Work to complete =
From the data that follows, print exactly the lines starting at the one containing "ATOM 66 O O" and ending at the one containing "ATOM 84 O O"; include both of them and nothing more.

Records from a data source =
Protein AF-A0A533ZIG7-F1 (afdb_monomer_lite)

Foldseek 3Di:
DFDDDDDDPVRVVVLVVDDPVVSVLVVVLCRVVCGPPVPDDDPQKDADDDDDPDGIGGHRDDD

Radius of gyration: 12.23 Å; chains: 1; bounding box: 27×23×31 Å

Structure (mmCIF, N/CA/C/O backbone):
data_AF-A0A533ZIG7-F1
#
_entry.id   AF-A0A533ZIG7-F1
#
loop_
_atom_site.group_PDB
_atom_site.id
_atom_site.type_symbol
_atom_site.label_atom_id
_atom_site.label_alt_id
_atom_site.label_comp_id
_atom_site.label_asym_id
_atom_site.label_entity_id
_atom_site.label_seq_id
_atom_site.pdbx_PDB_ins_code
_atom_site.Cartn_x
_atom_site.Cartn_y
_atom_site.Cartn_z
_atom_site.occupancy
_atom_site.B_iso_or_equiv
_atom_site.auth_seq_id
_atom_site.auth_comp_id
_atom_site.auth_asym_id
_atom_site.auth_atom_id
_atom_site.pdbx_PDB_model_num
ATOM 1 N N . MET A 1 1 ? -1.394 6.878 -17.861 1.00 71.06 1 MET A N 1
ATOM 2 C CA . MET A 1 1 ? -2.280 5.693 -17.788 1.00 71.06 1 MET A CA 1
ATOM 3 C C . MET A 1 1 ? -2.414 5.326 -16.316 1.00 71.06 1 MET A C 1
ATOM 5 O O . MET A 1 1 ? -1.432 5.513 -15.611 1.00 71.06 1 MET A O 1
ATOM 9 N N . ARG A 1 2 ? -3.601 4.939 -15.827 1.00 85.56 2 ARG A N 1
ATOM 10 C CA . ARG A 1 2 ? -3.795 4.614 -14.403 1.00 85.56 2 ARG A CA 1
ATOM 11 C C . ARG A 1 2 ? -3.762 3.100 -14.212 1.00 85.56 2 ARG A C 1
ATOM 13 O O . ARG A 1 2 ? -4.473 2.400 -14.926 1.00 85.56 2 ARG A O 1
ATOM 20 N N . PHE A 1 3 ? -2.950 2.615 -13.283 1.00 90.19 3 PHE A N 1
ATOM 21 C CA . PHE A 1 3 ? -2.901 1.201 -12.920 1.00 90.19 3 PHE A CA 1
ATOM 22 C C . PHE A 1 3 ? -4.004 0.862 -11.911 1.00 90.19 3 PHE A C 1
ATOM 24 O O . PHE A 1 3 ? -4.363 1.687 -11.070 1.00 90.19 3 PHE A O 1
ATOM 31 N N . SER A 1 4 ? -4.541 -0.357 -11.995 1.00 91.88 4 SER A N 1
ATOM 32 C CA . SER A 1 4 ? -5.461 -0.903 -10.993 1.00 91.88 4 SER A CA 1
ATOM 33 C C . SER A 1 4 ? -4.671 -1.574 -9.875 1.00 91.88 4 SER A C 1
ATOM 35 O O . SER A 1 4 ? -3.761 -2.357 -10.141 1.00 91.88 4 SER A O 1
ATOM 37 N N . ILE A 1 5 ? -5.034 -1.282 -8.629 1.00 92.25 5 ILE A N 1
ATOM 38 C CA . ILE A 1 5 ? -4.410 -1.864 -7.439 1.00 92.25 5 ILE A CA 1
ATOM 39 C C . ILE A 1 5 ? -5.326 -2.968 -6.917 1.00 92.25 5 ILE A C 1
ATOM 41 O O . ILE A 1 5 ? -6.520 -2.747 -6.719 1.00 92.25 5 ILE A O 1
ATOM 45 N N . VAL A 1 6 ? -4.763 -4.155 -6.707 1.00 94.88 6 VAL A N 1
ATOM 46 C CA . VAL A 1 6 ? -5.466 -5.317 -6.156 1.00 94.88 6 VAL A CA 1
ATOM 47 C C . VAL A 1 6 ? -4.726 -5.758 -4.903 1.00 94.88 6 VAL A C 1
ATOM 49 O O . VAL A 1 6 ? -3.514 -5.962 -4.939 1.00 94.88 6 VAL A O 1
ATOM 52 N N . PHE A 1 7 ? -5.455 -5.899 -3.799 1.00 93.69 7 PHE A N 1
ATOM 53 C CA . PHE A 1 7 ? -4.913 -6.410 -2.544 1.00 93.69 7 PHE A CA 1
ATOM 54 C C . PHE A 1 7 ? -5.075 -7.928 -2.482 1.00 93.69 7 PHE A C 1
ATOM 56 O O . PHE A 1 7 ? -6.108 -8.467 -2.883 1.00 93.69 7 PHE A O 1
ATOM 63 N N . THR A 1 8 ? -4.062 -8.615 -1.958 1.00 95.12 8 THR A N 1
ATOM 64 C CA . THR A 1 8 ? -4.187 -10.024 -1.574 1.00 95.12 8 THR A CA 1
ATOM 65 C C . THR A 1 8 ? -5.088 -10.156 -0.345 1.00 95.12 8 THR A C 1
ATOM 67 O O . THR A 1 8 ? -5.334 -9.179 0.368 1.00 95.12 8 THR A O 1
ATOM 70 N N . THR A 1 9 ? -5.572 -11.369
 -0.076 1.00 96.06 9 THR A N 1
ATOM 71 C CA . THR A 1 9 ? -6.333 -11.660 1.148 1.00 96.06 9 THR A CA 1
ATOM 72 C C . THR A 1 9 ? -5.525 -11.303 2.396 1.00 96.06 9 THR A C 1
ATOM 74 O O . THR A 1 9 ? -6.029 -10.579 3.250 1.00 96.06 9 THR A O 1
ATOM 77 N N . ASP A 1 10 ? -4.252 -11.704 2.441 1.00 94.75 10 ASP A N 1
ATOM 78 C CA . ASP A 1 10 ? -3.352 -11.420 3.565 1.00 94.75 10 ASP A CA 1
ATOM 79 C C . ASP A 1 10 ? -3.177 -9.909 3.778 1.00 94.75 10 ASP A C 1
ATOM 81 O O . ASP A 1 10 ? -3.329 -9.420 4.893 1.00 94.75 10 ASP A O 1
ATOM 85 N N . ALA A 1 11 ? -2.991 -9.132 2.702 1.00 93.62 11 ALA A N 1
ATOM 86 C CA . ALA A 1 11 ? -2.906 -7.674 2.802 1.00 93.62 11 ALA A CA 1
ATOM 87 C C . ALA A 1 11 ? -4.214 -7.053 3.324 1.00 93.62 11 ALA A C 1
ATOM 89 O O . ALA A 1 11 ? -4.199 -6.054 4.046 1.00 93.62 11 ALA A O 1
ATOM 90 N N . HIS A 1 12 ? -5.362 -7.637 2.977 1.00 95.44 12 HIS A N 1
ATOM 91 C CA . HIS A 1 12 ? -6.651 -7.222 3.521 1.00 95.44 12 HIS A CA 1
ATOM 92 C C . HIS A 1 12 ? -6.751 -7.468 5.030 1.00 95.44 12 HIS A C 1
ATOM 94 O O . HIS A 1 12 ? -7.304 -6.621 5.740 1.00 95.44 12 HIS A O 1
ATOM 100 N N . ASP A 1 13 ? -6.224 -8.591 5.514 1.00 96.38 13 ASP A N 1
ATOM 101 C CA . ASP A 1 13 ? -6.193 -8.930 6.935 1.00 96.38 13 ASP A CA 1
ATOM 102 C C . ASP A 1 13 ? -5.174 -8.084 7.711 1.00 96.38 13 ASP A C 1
* * *
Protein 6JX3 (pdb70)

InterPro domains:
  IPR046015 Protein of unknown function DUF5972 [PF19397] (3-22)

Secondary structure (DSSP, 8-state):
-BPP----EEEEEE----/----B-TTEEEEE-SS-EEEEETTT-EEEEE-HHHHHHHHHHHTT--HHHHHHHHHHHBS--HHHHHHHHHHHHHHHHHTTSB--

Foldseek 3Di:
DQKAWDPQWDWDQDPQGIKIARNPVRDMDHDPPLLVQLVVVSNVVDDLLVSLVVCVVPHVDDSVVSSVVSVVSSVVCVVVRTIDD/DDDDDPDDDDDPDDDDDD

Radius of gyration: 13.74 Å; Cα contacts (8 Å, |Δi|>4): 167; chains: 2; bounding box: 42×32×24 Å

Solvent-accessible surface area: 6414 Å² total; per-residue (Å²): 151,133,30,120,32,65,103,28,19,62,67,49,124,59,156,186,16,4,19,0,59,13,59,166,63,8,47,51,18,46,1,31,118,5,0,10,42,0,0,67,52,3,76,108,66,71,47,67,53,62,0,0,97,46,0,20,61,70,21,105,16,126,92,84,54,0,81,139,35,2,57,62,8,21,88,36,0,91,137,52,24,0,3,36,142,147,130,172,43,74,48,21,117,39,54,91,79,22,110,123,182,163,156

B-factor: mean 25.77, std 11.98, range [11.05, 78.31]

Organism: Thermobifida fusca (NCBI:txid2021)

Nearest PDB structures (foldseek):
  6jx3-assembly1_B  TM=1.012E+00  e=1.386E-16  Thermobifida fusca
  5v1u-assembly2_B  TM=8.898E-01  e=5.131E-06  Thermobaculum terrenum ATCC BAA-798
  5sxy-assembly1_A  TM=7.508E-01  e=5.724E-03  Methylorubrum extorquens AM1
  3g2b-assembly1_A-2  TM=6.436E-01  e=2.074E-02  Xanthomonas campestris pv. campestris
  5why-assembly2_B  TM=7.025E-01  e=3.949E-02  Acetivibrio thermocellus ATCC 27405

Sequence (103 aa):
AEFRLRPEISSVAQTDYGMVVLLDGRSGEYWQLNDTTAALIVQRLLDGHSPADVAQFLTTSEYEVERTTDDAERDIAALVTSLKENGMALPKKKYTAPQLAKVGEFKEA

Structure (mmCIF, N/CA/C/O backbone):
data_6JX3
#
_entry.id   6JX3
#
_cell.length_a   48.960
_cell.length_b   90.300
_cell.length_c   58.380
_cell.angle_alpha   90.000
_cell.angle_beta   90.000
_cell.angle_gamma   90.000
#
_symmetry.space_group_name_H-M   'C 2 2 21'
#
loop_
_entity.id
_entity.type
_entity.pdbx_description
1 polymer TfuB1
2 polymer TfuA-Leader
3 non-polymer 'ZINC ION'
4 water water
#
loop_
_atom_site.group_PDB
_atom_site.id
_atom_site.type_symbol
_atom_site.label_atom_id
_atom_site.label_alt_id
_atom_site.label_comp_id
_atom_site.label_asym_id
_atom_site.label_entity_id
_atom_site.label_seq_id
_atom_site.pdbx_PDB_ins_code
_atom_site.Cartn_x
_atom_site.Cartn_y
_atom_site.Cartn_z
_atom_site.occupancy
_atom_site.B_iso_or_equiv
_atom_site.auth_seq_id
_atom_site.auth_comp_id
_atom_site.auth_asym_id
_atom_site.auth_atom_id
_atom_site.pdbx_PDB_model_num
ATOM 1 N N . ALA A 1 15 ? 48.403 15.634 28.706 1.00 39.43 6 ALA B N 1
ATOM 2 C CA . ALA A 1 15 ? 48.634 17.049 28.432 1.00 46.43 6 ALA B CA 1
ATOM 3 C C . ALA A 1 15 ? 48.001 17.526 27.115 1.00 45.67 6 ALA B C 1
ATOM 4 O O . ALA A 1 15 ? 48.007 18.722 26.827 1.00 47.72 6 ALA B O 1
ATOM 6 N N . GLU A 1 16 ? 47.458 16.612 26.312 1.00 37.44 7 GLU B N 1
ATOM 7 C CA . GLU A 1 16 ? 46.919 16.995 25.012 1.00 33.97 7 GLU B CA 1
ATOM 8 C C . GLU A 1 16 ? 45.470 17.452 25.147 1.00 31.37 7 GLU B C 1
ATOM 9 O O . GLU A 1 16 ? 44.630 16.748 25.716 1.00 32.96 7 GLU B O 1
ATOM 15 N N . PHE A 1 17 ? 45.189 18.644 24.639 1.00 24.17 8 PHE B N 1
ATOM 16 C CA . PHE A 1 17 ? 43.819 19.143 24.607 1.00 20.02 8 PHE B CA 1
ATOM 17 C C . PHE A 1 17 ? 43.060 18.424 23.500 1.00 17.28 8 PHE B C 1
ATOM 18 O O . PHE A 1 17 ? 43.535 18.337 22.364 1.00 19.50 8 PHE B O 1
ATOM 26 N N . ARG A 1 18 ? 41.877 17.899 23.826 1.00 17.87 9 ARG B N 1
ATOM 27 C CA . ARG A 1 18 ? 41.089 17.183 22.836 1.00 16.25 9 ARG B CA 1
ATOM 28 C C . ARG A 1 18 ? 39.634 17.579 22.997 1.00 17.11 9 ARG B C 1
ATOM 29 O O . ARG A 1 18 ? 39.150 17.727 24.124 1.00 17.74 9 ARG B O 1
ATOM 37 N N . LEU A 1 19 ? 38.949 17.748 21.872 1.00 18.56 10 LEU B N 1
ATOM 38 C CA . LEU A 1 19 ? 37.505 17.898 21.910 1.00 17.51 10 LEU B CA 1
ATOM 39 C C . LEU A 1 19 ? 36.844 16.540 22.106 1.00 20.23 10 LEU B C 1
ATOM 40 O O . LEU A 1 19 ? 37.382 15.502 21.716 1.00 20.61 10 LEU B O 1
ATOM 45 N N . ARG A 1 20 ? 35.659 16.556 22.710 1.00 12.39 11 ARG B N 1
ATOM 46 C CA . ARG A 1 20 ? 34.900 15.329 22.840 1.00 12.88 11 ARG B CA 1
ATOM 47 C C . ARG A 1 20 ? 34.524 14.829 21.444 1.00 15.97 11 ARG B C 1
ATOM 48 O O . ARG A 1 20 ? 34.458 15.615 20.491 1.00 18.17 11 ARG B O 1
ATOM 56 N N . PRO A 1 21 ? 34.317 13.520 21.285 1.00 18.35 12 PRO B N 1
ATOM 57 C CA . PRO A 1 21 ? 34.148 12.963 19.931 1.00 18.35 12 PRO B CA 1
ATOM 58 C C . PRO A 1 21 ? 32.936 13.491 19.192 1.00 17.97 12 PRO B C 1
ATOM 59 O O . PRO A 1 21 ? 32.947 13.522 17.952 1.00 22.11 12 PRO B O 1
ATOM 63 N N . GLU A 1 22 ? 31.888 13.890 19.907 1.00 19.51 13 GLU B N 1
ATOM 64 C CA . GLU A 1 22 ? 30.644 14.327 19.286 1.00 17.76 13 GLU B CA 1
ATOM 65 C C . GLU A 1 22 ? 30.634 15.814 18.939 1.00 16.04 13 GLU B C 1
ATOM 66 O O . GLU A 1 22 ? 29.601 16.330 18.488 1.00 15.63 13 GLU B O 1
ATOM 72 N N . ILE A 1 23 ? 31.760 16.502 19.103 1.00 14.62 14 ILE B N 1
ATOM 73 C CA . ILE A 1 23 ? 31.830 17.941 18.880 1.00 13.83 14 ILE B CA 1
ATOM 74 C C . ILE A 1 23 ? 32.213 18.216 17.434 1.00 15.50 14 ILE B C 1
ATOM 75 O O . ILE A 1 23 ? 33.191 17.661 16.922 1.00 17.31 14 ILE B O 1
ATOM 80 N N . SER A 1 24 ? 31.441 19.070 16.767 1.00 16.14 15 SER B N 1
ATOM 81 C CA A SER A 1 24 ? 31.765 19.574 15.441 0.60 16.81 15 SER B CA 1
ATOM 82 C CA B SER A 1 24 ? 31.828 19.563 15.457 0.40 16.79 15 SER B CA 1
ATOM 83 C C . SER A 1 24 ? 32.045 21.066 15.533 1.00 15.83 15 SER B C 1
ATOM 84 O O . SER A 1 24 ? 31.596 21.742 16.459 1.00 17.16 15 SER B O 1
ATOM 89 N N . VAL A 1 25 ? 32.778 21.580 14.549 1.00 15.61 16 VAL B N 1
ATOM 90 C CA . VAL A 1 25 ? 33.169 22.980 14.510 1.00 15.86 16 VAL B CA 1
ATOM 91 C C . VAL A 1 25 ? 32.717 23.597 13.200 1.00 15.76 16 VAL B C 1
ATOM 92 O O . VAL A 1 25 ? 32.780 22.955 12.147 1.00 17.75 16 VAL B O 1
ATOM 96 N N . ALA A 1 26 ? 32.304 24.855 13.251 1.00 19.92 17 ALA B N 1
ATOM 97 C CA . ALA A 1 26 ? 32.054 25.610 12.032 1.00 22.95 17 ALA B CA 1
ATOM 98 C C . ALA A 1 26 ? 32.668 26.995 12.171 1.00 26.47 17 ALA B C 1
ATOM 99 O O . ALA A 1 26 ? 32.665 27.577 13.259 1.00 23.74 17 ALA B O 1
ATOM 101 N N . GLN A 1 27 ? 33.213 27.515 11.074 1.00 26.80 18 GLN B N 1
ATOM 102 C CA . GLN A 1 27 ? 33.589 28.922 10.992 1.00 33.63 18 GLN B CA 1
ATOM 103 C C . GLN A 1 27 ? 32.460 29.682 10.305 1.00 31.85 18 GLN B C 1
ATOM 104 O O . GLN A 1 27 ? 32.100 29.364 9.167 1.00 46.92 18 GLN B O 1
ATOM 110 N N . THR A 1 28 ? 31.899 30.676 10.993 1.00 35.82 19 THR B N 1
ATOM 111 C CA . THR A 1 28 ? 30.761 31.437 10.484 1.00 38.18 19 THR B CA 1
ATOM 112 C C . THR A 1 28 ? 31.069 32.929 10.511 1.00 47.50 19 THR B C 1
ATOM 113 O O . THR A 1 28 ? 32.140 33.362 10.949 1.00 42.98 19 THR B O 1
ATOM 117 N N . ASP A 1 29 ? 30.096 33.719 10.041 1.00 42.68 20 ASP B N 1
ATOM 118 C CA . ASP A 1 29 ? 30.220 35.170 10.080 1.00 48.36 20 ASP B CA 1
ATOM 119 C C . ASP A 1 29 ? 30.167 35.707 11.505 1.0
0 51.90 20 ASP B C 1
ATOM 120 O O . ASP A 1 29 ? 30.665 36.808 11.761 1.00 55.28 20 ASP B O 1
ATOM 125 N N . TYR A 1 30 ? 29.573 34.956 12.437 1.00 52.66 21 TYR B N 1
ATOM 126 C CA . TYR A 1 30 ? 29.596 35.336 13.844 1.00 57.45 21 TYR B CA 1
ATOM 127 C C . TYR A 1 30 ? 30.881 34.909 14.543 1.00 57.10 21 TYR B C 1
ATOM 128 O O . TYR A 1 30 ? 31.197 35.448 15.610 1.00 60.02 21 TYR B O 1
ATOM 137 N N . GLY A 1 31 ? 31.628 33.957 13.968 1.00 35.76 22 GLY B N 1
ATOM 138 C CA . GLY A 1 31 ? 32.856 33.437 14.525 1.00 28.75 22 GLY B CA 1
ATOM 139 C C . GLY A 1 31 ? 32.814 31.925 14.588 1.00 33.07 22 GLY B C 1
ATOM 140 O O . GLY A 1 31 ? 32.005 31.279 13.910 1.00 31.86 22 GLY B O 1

Response =
ATOM 66 O O . GLU A 1 22 ? 29.601 16.330 18.488 1.00 15.63 13 GLU B O 1
ATOM 72 N N . ILE A 1 23 ? 31.760 16.502 19.103 1.00 14.62 14 ILE B N 1
ATOM 73 C CA . ILE A 1 23 ? 31.830 17.941 18.880 1.00 13.83 14 ILE B CA 1
ATOM 74 C C . ILE A 1 23 ? 32.213 18.216 17.434 1.00 15.50 14 ILE B C 1
ATOM 75 O O . ILE A 1 23 ? 33.191 17.661 16.922 1.00 17.31 14 ILE B O 1
ATOM 80 N N . SER A 1 24 ? 31.441 19.070 16.767 1.00 16.14 15 SER B N 1
ATOM 81 C CA A SER A 1 24 ? 31.765 19.574 15.441 0.60 16.81 15 SER B CA 1
ATOM 82 C CA B SER A 1 24 ? 31.828 19.563 15.457 0.40 16.79 15 SER B CA 1
ATOM 83 C C . SER A 1 24 ? 32.045 21.066 15.533 1.00 15.83 15 SER B C 1
ATOM 84 O O . SER A 1 24 ? 31.596 21.742 16.459 1.00 17.16 15 SER B O 1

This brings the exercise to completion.